Top of PROVIDED INFORMATION
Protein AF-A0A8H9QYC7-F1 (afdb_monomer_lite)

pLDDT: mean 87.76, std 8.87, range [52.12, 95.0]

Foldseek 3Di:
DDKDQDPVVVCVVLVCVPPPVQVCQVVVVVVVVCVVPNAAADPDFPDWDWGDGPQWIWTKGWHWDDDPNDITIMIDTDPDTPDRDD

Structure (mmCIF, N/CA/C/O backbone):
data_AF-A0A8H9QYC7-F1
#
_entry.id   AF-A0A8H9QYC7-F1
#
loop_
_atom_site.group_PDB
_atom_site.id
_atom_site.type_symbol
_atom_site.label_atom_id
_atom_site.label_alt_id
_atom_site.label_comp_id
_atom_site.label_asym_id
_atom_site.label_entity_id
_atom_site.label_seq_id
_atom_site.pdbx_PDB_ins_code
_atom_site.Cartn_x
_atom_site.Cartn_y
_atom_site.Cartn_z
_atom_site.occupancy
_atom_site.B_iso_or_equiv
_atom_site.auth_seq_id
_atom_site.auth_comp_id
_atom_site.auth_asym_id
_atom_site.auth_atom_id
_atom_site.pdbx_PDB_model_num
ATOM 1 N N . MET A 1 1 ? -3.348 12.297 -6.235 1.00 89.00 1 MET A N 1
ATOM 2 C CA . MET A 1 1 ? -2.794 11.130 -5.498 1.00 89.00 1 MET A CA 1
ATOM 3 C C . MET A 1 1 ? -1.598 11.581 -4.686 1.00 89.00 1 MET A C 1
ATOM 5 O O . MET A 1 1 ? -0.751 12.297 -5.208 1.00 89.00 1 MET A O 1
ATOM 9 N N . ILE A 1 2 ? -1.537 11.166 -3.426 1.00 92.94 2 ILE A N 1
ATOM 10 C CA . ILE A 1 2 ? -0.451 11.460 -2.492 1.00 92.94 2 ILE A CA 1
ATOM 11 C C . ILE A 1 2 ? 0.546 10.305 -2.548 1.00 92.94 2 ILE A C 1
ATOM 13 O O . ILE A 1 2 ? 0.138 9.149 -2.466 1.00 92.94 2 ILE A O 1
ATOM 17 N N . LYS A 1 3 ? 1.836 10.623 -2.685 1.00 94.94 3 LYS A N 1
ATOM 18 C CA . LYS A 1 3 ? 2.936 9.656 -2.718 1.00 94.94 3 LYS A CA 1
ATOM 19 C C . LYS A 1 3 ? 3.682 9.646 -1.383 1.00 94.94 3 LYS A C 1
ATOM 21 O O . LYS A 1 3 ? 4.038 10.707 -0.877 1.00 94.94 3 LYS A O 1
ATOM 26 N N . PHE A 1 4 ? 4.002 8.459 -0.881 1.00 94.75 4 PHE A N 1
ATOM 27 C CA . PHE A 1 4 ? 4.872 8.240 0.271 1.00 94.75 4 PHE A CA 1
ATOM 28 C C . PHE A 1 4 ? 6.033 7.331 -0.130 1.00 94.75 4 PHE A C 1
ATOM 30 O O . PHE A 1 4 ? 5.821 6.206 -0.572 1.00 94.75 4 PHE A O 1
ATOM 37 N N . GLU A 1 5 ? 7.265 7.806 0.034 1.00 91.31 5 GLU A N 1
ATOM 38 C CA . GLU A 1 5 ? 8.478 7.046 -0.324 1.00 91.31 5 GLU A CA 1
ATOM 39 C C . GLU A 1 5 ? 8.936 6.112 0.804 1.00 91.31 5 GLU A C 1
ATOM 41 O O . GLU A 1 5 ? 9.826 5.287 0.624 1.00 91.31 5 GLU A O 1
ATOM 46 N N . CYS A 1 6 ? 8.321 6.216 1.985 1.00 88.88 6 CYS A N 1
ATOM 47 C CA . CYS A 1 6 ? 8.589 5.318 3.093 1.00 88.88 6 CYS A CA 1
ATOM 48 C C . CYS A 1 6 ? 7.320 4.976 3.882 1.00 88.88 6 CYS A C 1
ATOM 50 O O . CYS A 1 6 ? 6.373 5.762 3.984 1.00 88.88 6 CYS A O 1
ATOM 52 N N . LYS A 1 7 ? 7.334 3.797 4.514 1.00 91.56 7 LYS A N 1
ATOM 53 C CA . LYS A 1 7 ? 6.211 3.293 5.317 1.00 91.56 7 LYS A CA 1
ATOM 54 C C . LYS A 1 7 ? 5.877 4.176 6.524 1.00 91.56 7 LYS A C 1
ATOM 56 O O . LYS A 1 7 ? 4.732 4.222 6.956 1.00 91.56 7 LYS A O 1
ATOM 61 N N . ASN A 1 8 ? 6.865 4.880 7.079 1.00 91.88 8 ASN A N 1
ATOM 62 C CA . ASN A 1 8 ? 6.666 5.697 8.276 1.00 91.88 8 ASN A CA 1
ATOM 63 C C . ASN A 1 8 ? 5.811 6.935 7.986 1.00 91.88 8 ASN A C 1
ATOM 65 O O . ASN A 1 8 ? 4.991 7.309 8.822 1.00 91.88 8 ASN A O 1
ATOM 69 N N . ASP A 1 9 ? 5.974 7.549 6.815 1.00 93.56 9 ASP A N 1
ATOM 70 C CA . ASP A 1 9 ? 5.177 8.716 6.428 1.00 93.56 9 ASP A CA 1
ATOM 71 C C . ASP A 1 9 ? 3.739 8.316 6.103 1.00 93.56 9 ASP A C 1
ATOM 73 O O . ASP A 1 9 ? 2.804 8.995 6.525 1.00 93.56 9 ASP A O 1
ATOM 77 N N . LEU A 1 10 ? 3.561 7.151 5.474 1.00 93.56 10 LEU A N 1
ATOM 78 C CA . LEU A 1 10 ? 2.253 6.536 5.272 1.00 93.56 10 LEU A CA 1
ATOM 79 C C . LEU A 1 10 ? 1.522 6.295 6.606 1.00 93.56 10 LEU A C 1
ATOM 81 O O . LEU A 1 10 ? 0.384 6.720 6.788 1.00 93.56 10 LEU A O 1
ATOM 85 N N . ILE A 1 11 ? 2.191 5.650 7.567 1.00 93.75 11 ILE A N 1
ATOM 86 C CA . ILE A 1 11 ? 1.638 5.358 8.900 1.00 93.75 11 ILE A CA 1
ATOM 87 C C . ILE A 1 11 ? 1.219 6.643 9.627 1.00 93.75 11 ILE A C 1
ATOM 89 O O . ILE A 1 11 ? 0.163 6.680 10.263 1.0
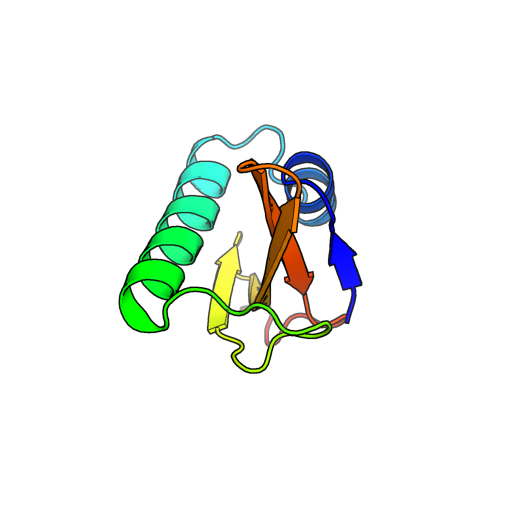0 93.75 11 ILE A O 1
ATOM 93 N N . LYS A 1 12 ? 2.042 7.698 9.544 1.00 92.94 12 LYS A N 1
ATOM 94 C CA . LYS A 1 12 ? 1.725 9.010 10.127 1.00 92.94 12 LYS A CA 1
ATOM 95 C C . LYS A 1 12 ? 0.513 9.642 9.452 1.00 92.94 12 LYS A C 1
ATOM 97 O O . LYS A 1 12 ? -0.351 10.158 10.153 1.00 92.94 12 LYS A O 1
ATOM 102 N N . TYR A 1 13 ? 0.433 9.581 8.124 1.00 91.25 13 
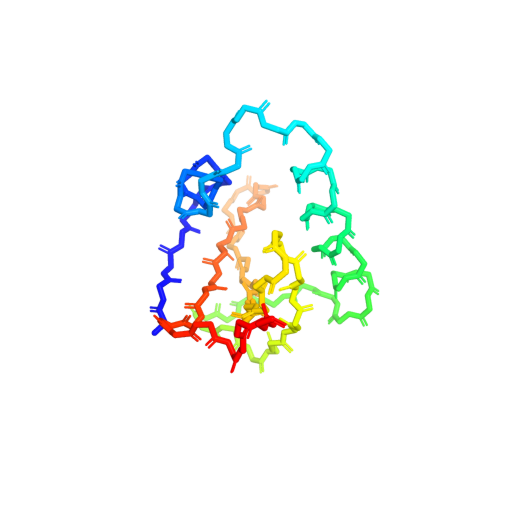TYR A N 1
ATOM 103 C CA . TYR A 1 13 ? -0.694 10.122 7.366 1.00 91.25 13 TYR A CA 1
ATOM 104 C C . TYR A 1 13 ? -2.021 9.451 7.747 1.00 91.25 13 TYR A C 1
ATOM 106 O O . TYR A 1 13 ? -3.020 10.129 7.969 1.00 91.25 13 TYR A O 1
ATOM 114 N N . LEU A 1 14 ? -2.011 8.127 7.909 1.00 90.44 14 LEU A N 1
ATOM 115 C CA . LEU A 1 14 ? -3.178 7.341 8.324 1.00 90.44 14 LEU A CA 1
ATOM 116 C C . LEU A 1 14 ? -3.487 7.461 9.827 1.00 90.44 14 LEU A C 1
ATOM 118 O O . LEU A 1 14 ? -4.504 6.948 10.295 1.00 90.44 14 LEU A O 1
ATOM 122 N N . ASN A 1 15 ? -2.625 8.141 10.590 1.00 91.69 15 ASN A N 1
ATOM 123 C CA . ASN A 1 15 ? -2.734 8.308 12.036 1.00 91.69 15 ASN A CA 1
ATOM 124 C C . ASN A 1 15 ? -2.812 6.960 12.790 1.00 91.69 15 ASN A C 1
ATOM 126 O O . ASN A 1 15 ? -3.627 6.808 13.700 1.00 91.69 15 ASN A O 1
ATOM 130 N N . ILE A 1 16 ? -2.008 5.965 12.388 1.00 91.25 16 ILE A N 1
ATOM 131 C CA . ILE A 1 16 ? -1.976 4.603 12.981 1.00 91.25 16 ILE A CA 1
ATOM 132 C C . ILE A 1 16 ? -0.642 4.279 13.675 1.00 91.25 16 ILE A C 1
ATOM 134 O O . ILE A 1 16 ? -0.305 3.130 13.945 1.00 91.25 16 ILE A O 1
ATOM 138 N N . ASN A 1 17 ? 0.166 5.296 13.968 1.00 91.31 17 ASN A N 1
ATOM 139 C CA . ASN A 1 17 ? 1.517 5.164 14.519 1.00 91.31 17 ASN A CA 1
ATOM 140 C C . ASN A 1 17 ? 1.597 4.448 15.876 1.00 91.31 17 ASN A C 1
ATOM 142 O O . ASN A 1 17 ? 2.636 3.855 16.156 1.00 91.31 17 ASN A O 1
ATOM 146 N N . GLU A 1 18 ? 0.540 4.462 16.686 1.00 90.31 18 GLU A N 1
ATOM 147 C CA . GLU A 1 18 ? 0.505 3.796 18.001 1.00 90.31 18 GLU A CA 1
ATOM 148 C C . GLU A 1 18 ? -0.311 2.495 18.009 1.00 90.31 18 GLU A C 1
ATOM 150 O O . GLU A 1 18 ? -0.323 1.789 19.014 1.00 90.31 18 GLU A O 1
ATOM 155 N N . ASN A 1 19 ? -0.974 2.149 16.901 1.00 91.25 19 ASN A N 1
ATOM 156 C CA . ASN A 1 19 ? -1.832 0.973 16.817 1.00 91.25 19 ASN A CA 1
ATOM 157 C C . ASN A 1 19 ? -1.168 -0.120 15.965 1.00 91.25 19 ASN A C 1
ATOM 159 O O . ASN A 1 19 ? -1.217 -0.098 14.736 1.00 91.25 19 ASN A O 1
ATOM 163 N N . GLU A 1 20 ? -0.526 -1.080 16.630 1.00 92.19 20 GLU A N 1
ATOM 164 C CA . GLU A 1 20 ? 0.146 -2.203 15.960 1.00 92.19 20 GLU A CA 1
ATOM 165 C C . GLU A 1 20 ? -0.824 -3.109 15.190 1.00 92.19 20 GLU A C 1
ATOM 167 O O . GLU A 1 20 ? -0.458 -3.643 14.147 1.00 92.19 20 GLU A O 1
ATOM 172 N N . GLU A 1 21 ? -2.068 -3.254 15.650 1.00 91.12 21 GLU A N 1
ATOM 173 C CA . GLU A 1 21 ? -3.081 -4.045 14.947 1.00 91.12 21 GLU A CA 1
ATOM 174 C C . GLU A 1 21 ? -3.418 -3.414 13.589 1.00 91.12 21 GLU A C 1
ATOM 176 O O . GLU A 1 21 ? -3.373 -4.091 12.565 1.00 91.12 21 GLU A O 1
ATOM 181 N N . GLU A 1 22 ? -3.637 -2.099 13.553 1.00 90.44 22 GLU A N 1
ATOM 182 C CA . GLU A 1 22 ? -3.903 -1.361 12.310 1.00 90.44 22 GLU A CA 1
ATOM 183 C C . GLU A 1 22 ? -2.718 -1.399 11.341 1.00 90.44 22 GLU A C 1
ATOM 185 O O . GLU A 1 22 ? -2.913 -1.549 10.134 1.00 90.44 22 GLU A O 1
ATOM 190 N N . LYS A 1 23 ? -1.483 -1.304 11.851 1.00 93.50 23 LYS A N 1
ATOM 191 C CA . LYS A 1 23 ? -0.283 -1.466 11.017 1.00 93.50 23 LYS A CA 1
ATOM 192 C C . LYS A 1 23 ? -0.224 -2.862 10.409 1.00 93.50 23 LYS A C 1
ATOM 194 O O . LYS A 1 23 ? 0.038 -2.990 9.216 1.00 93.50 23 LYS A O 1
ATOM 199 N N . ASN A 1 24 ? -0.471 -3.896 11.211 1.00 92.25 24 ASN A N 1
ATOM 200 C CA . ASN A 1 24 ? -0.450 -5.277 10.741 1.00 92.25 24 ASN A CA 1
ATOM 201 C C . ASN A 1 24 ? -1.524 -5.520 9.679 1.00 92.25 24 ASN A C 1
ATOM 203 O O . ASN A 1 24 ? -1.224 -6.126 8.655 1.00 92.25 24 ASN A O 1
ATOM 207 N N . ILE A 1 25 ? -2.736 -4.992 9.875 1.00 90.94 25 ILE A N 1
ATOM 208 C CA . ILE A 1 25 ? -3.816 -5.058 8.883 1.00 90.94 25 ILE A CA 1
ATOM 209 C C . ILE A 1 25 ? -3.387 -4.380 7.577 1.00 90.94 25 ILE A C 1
Bottom of PROVIDED INFORMATION
*ASSIGNMENT*. Of the entries above, repeat exactly the lines from the line with "ATOM 13 O O" through the line with "ATOM 46 N N", both of them included.

*ANSWER TO THIS PROBLEM*.
ATOM 13 O O . ILE A 1 2 ? 0.138 9.149 -2.466 1.00 92.94 2 ILE A O 1
ATOM 17 N N . LYS A 1 3 ? 1.836 10.623 -2.685 1.00 94.94 3 LYS A N 1
ATOM 18 C CA . LYS A 1 3 ? 2.936 9.656 -2.718 1.00 94.94 3 LYS A CA 1
ATOM 19 C C . LYS A 1 3 ? 3.682 9.646 -1.383 1.00 94.94 3 LYS A C 1
ATOM 21 O O . LYS A 1 3 ? 4.038 10.707 -0.877 1.00 94.94 3 LYS A O 1
ATOM 26 N N . PHE A 1 4 ? 4.002 8.459 -0.881 1.00 94.75 4 PHE A N 1
ATOM 27 C CA . PHE A 1 4 ? 4.872 8.240 0.271 1.00 94.75 4 PHE A CA 1
ATOM 28 C C . PHE A 1 4 ? 6.033 7.331 -0.130 1.00 94.75 4 PHE A C 1
ATOM 30 O O . PHE A 1 4 ? 5.821 6.206 -0.572 1.00 94.75 4 PHE A O 1
ATOM 37 N N . GLU A 1 5 ? 7.265 7.806 0.034 1.00 91.31 5 GLU A N 1
ATOM 38 C CA . GLU A 1 5 ? 8.478 7.046 -0.324 1.00 91.31 5 GLU A CA 1
ATOM 39 C C . GLU A 1 5 ? 8.936 6.112 0.804 1.00 91.31 5 GLU A C 1
ATOM 41 O O . GLU A 1 5 ? 9.826 5.287 0.624 1.00 91.31 5 GLU A O 1
ATOM 46 N N . CYS A 1 6 ? 8.321 6.216 1.985 1.00 88.88 6 CYS A N 1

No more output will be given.